Aber er schaut nicht nur gut, sondern auch zufrieden aus. Und das bereits seit Wochen. Mir scheint, als haben sein Körper und sein Geist wieder zueinandergefunden. Nach den schlimmen Phasen im vergangenen Jahr und dem starken Abbau habe ich den Eindruck, dass trotz der Alzheimer, alles wieder zusammenpasst. Natürlich ist mein Paps krank, aber er strahlt seit einigen Wochen eine Zufriedenheit aus gerade so als sei er wieder bei sich angekommen. Und genau das ist es, was ich mir für ihn so sehr gewünscht habe, dass er endlich bei sich ankommt, dass er sich innerlich beruhigt, damit auch ich mich innerlich beruhigen kann.
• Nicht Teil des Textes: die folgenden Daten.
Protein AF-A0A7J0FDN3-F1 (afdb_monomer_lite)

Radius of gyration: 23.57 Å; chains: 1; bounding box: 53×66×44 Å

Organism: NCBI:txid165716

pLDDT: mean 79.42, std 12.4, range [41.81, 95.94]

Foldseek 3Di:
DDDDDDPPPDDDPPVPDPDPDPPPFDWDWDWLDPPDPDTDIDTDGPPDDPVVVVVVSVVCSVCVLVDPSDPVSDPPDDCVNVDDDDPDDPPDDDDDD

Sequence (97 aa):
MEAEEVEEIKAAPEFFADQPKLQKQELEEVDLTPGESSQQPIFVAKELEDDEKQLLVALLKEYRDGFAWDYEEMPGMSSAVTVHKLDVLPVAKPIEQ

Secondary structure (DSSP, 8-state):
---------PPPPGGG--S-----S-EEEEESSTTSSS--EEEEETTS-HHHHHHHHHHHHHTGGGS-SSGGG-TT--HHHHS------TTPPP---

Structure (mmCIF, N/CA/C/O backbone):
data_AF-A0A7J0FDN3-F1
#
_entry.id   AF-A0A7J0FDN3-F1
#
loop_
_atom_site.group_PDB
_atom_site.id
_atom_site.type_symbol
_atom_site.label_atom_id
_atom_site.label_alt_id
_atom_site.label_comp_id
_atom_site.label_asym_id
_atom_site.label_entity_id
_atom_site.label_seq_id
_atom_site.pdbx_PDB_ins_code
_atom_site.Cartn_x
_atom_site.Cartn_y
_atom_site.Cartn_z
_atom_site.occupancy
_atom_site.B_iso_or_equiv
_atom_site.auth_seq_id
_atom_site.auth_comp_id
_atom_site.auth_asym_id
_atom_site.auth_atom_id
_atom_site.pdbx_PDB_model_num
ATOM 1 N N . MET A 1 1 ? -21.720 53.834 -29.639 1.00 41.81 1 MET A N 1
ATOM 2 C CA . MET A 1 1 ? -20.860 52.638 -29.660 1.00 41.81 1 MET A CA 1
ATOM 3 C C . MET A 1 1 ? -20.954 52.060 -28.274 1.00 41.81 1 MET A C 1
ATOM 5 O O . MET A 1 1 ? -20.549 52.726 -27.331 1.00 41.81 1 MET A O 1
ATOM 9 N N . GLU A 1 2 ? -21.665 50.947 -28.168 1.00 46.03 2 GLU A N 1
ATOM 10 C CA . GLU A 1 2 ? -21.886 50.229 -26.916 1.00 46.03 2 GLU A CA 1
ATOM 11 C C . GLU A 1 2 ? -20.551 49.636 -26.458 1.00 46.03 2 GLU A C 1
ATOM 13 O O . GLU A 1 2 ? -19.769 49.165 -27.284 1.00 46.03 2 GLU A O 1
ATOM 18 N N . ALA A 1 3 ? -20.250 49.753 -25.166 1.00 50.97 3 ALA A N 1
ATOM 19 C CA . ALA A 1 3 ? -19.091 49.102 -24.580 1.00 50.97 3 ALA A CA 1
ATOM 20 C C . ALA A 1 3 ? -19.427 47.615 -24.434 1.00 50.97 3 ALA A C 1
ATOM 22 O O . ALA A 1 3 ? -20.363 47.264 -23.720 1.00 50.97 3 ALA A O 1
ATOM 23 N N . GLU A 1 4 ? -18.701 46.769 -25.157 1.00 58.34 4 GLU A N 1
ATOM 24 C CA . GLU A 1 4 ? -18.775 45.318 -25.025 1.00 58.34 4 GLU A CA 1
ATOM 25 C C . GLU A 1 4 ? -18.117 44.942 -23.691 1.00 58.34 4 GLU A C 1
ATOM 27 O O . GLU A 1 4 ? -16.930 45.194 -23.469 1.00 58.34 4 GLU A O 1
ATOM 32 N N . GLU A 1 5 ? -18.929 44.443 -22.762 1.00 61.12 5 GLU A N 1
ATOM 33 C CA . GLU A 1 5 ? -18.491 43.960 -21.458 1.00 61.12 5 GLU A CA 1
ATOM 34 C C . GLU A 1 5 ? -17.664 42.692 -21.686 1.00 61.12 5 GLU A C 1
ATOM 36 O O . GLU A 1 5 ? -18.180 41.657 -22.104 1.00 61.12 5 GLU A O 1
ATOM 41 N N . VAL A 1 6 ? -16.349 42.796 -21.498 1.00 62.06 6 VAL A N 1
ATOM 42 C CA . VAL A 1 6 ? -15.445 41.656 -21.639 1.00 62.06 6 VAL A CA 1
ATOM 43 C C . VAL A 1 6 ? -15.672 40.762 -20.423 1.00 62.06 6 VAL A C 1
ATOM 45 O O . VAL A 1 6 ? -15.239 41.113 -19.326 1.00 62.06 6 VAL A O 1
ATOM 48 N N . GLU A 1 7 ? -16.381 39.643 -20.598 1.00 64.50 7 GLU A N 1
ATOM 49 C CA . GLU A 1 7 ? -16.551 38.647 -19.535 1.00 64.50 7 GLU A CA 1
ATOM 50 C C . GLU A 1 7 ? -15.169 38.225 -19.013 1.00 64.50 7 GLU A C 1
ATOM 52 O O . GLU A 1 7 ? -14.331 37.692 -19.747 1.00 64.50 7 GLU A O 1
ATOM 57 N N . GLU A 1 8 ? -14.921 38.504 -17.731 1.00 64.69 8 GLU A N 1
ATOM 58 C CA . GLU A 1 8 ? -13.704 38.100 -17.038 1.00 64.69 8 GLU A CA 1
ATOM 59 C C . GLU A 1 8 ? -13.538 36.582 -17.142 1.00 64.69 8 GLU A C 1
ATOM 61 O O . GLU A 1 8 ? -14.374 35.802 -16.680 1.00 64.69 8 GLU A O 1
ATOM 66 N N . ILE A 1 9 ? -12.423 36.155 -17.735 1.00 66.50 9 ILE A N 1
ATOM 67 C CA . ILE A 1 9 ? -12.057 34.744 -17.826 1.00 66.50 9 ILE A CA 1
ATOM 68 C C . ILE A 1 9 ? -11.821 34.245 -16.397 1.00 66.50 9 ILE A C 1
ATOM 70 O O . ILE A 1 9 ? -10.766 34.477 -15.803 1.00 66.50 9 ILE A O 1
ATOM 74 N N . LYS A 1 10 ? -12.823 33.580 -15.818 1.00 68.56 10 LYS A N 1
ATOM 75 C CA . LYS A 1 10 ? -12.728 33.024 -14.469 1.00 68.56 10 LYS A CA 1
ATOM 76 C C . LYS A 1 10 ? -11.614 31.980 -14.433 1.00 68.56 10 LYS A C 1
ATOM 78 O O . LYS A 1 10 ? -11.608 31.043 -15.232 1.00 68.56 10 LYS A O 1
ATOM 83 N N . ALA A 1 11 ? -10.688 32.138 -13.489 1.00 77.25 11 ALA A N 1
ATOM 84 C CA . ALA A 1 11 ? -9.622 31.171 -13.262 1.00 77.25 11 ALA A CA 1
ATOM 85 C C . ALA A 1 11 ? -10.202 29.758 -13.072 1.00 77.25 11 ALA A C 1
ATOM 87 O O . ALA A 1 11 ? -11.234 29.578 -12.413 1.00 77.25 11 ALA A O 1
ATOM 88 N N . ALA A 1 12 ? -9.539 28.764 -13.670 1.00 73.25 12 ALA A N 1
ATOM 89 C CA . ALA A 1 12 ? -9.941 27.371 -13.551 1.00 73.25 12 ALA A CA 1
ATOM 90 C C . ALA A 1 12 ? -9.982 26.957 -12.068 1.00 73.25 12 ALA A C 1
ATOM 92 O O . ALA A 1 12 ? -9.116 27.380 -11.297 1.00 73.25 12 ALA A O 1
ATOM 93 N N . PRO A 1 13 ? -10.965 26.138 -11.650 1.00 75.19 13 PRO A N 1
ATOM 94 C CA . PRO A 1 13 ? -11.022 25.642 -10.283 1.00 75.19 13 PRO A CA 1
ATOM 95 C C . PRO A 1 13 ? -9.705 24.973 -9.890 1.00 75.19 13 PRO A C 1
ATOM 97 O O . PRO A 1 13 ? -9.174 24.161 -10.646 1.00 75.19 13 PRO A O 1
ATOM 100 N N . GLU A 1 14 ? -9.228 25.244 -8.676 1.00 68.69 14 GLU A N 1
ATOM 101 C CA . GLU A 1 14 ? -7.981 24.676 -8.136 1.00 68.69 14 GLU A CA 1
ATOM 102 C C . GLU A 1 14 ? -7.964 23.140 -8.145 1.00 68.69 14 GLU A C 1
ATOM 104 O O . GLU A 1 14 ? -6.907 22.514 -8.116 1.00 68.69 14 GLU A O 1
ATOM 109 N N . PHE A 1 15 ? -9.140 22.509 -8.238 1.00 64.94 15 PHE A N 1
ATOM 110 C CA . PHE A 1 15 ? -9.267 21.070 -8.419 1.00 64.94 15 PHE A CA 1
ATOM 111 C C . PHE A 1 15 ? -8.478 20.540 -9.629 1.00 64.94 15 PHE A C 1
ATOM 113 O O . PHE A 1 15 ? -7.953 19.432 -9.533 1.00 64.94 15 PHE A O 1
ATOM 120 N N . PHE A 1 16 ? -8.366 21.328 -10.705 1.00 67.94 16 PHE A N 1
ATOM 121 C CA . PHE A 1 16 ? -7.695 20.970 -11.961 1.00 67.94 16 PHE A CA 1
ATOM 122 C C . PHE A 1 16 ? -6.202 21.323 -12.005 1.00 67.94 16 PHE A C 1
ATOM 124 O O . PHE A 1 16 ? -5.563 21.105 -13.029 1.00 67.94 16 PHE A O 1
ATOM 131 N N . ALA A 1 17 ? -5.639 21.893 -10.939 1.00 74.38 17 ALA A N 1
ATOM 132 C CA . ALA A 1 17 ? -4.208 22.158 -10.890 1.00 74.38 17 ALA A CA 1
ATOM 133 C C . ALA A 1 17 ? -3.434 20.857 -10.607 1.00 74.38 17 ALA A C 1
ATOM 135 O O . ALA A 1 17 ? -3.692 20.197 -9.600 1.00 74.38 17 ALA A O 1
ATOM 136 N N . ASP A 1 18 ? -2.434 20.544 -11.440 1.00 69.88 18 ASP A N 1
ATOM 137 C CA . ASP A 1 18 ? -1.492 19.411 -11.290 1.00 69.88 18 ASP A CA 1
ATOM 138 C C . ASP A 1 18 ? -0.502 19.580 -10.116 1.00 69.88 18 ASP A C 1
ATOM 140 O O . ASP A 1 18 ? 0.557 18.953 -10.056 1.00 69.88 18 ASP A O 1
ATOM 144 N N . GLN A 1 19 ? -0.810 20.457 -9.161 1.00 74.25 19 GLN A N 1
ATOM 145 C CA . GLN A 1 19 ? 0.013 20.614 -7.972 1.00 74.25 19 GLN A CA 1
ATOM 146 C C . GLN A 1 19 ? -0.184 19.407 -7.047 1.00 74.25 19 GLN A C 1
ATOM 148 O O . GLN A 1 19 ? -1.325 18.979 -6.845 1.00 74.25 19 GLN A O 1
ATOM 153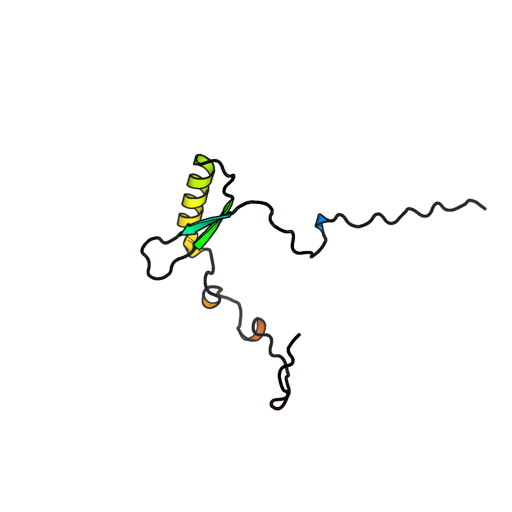 N N . PRO A 1 20 ? 0.892 18.872 -6.436 1.00 60.06 20 PRO A N 1
ATOM 154 C CA . PRO A 1 20 ? 0.762 17.831 -5.430 1.00 60.06 20 PRO A CA 1
ATOM 155 C C . PRO A 1 20 ? -0.062 18.384 -4.266 1.00 60.06 20 PRO A C 1
ATOM 157 O O . PRO A 1 20 ? 0.400 19.213 -3.479 1.00 60.06 20 PRO A O 1
ATOM 160 N N . LYS A 1 21 ? -1.326 17.962 -4.182 1.00 64.31 21 LYS A N 1
ATOM 161 C CA . LYS A 1 21 ? -2.214 18.321 -3.079 1.00 64.31 21 LYS A CA 1
ATOM 162 C C . LYS A 1 21 ? -1.674 17.620 -1.842 1.00 64.31 21 LYS A C 1
ATOM 164 O O . LYS A 1 21 ? -1.721 16.396 -1.758 1.00 64.31 21 LYS A O 1
ATOM 169 N N . LEU A 1 22 ? -1.136 18.393 -0.900 1.00 63.81 22 LEU A N 1
ATOM 170 C CA . LEU A 1 22 ? -0.668 17.854 0.371 1.00 63.81 22 LEU A CA 1
ATOM 171 C C . LEU A 1 22 ? -1.863 17.181 1.063 1.00 63.81 22 LEU A C 1
ATOM 173 O O . LEU A 1 22 ? -2.827 17.860 1.433 1.00 63.81 22 LEU A O 1
ATOM 177 N N . GLN A 1 23 ? -1.830 15.856 1.202 1.00 63.69 23 GLN A N 1
ATOM 178 C CA . GLN A 1 23 ? -2.821 15.149 2.004 1.00 63.69 23 GLN A CA 1
ATOM 179 C C . GLN A 1 23 ? -2.623 15.593 3.458 1.00 63.69 23 GLN A C 1
ATOM 181 O O . GLN A 1 23 ? -1.581 15.346 4.054 1.00 63.69 23 GLN A O 1
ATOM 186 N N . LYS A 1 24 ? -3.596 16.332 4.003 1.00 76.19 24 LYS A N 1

In der Ruhe liegt die Kraft

Konfuzius

Bobbele

So sitzen wir heute Nachmittag wieder auf seine Terrasse. Nur wir zwei. Singen, lachen und reden über dies und das. Ich frage ihn, ob es ihm gut geht. Insgesamt dreimal. Zweimal läuft meine Frage durch ihn durch, beim dritten Mal, schießt es aus ihm heraus: „Ja klar“, ist seine Antwort auf meine Frage. Ja klar, was frage ich überhaupt, ich seh doch, dass es ihm gut geht.
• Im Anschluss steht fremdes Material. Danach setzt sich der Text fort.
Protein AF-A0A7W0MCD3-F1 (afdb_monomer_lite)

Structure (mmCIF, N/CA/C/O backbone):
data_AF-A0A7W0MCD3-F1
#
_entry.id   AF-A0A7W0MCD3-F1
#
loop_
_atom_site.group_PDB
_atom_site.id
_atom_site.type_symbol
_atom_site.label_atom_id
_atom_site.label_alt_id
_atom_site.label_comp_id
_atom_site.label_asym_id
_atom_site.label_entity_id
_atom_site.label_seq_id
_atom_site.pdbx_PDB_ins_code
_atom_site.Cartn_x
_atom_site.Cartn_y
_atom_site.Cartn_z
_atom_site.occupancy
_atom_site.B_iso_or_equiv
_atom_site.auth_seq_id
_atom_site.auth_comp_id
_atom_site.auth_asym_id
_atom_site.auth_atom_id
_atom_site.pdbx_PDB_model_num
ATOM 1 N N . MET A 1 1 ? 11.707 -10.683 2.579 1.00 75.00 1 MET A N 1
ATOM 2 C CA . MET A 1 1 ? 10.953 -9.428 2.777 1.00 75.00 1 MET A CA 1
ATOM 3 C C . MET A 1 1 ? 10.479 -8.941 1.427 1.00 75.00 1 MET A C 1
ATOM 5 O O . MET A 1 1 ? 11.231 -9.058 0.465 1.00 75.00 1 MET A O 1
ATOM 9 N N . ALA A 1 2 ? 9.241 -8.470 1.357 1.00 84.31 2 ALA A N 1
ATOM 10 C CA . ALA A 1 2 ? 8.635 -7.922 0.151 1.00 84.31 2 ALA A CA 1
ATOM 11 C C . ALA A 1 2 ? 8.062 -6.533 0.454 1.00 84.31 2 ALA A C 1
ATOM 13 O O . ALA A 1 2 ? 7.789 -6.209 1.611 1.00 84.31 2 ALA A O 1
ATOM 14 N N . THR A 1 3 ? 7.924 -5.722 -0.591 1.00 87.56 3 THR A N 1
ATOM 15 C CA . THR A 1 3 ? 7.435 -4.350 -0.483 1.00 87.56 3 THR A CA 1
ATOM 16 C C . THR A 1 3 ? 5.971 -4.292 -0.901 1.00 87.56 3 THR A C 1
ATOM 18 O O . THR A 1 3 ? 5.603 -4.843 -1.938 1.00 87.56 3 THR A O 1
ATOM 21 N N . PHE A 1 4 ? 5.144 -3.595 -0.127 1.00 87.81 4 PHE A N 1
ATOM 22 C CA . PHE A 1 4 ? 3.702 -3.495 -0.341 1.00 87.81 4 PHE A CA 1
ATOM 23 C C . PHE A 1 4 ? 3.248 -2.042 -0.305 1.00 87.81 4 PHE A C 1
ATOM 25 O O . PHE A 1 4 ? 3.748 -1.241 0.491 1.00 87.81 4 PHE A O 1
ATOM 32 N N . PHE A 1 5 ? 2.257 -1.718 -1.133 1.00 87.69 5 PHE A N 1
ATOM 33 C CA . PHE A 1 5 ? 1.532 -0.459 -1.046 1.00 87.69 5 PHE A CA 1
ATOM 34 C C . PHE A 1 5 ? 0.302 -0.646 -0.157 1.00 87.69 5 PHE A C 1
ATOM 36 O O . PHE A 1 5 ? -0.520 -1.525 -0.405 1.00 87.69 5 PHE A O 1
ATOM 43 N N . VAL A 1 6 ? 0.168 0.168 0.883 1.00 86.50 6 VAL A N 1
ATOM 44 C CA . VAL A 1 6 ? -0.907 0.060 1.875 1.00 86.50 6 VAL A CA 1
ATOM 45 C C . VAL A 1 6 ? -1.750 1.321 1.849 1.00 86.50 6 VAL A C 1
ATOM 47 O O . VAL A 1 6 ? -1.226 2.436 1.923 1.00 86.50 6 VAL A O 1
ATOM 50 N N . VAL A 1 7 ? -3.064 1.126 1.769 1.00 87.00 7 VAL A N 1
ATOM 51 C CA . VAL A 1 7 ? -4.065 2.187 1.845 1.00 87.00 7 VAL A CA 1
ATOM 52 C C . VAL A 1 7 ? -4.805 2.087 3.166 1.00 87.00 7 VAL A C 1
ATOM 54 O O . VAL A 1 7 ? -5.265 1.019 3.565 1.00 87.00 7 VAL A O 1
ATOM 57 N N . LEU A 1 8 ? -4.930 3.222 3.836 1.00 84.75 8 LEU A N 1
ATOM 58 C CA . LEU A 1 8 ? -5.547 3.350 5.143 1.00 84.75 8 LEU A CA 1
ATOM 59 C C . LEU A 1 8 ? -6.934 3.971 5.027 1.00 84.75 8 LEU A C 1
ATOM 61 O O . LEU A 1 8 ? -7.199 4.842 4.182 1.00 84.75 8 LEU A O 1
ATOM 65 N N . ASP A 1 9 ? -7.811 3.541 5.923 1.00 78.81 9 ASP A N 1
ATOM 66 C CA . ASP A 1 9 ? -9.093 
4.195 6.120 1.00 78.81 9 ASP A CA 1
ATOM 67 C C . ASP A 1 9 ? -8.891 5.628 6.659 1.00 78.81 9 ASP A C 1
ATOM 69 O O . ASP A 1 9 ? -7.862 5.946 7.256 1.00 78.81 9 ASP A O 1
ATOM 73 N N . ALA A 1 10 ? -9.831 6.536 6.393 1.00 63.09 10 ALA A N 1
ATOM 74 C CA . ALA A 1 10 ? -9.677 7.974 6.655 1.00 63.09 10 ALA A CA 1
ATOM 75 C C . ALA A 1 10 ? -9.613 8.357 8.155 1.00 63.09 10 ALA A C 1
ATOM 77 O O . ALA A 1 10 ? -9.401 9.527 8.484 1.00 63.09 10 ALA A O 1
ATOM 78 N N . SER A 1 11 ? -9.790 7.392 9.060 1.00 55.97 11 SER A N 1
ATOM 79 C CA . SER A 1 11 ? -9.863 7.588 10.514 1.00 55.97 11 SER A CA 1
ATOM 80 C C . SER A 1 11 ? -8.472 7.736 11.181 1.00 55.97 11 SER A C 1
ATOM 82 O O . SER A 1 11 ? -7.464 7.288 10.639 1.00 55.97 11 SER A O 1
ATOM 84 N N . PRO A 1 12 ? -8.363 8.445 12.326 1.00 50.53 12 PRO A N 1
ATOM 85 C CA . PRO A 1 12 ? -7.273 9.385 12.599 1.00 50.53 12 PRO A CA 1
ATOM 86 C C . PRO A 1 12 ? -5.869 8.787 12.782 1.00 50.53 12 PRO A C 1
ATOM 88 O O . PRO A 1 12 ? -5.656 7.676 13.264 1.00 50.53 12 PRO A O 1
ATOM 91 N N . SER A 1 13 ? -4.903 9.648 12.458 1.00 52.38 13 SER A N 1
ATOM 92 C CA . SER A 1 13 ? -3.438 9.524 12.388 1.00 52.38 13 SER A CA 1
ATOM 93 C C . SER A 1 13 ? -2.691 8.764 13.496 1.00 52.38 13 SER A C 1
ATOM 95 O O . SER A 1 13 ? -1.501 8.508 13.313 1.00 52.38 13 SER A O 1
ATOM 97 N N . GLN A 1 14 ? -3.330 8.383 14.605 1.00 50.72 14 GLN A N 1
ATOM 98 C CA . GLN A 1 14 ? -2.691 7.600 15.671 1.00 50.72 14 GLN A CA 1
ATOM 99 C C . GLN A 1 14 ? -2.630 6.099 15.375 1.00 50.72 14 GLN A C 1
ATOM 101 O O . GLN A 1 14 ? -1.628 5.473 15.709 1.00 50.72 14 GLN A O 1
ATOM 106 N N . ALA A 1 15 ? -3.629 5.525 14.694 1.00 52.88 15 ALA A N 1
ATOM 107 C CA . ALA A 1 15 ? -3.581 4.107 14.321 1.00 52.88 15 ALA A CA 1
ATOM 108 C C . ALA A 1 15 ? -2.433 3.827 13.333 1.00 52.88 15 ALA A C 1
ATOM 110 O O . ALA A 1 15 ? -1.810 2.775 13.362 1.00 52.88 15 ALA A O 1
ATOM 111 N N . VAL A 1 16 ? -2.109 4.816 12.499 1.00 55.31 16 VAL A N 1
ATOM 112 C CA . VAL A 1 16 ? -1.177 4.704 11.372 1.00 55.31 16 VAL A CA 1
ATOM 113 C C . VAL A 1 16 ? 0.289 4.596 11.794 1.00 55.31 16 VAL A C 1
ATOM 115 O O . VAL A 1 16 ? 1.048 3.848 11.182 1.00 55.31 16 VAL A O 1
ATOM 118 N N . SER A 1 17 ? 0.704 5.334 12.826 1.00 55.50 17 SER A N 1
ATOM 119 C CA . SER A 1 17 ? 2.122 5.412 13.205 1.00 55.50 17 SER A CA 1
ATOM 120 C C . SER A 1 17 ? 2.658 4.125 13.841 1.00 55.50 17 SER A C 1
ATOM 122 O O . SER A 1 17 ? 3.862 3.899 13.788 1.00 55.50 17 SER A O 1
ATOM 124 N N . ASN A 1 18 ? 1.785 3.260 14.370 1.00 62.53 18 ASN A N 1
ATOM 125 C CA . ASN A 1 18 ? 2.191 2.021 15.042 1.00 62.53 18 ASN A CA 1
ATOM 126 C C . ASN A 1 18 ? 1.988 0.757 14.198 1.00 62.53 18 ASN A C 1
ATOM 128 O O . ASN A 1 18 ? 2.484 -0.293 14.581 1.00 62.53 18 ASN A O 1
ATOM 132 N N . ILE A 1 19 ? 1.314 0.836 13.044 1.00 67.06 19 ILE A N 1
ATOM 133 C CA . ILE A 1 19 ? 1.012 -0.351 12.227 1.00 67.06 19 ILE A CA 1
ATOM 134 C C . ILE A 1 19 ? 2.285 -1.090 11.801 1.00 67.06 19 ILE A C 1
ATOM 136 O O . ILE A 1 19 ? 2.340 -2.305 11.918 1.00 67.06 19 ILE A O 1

Bei meinen Besuchen in den vergangenen Wochen, hat er fast immer meinen Namen zu mir gesagt. Das ist schön. Deshalb frage ich ihn auch heute: „Weißt du wer ich bin.“ „Nein“, lautet seine Antwort. „Schade sage ich, „vielleicht weißt du es ja beim nächsten Mal wieder.“ Und wir lachen zusammen. Es vergeht eine kurze Zeit, eine Lied von seiner Playlist vielleicht. Auf einmal sagt er „Bobbele“. „Jaaaa“, meine erfreute Antwort. Das bin ich: Bobbele. So hat mich mein Paps immer genannt, als ich noch ein kleines Kind war.

Papa und ich auf seiner Terrasse

Bevor ich gehe, machen wir noch ein Selfie zusammen. Ich liebe das und es klappt auch ganz gut. Als ich dann zuhause bin und mir das Foto anschaue, kann ich es kaum fassen, wie nah wir wieder beieinander sein dürfen und können. Genießen wir es, solange es noch geht. Genießen wir die Sommerzeit auf Papas Terrassen und hoffen wir auf noch viele weitere Terrassengeschichten in einer innerlich beruhigten Zeit.